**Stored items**

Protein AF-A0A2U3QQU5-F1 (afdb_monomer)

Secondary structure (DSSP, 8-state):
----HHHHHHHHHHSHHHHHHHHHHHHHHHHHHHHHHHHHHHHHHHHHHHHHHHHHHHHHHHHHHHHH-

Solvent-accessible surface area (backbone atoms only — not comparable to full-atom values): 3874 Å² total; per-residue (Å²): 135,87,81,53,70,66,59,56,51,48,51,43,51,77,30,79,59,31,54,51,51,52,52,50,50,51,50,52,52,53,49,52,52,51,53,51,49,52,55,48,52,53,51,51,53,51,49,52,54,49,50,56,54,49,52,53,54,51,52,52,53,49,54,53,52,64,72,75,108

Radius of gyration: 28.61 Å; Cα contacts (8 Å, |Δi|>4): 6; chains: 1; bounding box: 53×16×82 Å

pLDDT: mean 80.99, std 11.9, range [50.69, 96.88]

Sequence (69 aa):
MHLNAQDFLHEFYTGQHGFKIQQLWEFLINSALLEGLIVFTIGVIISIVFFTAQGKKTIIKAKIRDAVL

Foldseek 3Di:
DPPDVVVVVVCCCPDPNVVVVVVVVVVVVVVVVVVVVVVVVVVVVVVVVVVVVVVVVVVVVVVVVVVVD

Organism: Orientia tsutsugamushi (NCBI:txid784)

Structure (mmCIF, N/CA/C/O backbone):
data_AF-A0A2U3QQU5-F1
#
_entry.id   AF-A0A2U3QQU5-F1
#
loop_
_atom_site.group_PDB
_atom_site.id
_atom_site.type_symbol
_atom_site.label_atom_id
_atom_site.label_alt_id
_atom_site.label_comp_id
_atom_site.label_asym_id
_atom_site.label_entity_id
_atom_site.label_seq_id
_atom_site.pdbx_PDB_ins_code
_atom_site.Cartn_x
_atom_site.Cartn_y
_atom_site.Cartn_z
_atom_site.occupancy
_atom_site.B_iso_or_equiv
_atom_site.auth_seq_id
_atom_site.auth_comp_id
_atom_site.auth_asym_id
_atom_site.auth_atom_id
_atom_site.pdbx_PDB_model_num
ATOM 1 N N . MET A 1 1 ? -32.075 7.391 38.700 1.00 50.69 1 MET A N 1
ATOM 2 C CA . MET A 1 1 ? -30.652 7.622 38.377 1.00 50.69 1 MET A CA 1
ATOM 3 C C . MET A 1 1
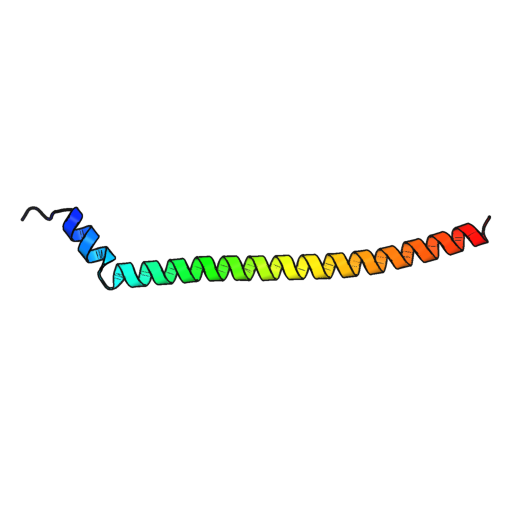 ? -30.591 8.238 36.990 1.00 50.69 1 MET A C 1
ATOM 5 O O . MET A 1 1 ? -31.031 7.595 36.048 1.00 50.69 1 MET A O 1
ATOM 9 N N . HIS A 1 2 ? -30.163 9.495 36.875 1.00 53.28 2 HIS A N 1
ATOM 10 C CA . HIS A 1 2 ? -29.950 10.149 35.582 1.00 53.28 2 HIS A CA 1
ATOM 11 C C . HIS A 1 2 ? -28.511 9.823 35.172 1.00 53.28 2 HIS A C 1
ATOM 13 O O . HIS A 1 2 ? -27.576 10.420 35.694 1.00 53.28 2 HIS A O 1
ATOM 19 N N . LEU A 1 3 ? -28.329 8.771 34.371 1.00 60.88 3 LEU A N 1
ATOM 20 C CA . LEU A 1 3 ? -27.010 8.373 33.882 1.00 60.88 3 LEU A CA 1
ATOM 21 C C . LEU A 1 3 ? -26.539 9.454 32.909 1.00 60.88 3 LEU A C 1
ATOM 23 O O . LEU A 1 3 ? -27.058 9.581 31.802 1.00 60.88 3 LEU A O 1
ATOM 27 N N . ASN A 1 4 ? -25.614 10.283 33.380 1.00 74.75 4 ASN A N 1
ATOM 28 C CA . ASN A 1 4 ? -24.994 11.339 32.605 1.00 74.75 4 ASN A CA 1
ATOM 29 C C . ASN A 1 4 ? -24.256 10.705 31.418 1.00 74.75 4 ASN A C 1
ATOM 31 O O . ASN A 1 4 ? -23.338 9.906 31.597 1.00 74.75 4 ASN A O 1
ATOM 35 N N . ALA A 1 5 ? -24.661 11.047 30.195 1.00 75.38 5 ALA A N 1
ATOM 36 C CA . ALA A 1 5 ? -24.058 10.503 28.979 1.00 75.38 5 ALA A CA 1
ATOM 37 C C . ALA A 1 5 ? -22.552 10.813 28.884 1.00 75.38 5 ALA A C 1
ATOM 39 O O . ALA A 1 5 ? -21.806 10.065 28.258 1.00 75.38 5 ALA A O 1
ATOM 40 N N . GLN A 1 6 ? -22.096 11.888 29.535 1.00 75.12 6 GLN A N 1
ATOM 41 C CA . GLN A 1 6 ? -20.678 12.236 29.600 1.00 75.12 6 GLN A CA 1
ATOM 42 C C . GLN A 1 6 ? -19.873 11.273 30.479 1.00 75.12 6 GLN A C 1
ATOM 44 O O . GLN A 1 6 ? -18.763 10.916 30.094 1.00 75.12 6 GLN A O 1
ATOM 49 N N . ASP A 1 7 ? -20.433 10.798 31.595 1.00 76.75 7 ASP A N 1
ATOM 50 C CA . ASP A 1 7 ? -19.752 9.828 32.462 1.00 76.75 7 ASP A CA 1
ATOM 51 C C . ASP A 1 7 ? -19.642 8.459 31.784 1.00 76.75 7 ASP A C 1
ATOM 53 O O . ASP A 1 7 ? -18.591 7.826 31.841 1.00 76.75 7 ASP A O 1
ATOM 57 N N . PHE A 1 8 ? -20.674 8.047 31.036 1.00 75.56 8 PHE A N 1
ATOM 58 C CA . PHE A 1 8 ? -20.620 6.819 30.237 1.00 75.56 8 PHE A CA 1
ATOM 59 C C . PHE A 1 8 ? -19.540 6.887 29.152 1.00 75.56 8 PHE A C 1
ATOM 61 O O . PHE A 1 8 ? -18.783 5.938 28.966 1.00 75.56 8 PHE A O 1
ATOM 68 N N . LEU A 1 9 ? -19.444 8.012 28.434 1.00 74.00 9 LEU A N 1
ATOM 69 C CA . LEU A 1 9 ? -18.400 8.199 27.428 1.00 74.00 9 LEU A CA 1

**YOUR OBJECTIVE**
In the records above, find the line with "ATOM 2 C CA" and the line with "ATOM 11 C C". Write out exactly those lines and every one between, with no pictures and no other lines.

**OUTPUT OF THE EXERCISE**
ATOM 2 C CA . MET A 1 1 ? -30.652 7.622 38.377 1.00 50.69 1 MET A CA 1
ATOM 3 C C . MET A 1 1
 ? -30.591 8.238 36.990 1.00 50.69 1 MET A C 1
ATOM 5 O O . MET A 1 1 ? -31.031 7.595 36.048 1.00 50.69 1 MET A O 1
ATOM 9 N N . HIS A 1 2 ? -30.163 9.495 36.875 1.00 53.28 2 HIS A N 1
ATOM 10 C CA . HIS A 1 2 ? -29.950 10.149 35.582 1.00 53.28 2 HIS A CA 1
ATOM 11 C C . HIS A 1 2 ? -28.511 9.823 35.172 1.00 53.28 2 HIS A C 1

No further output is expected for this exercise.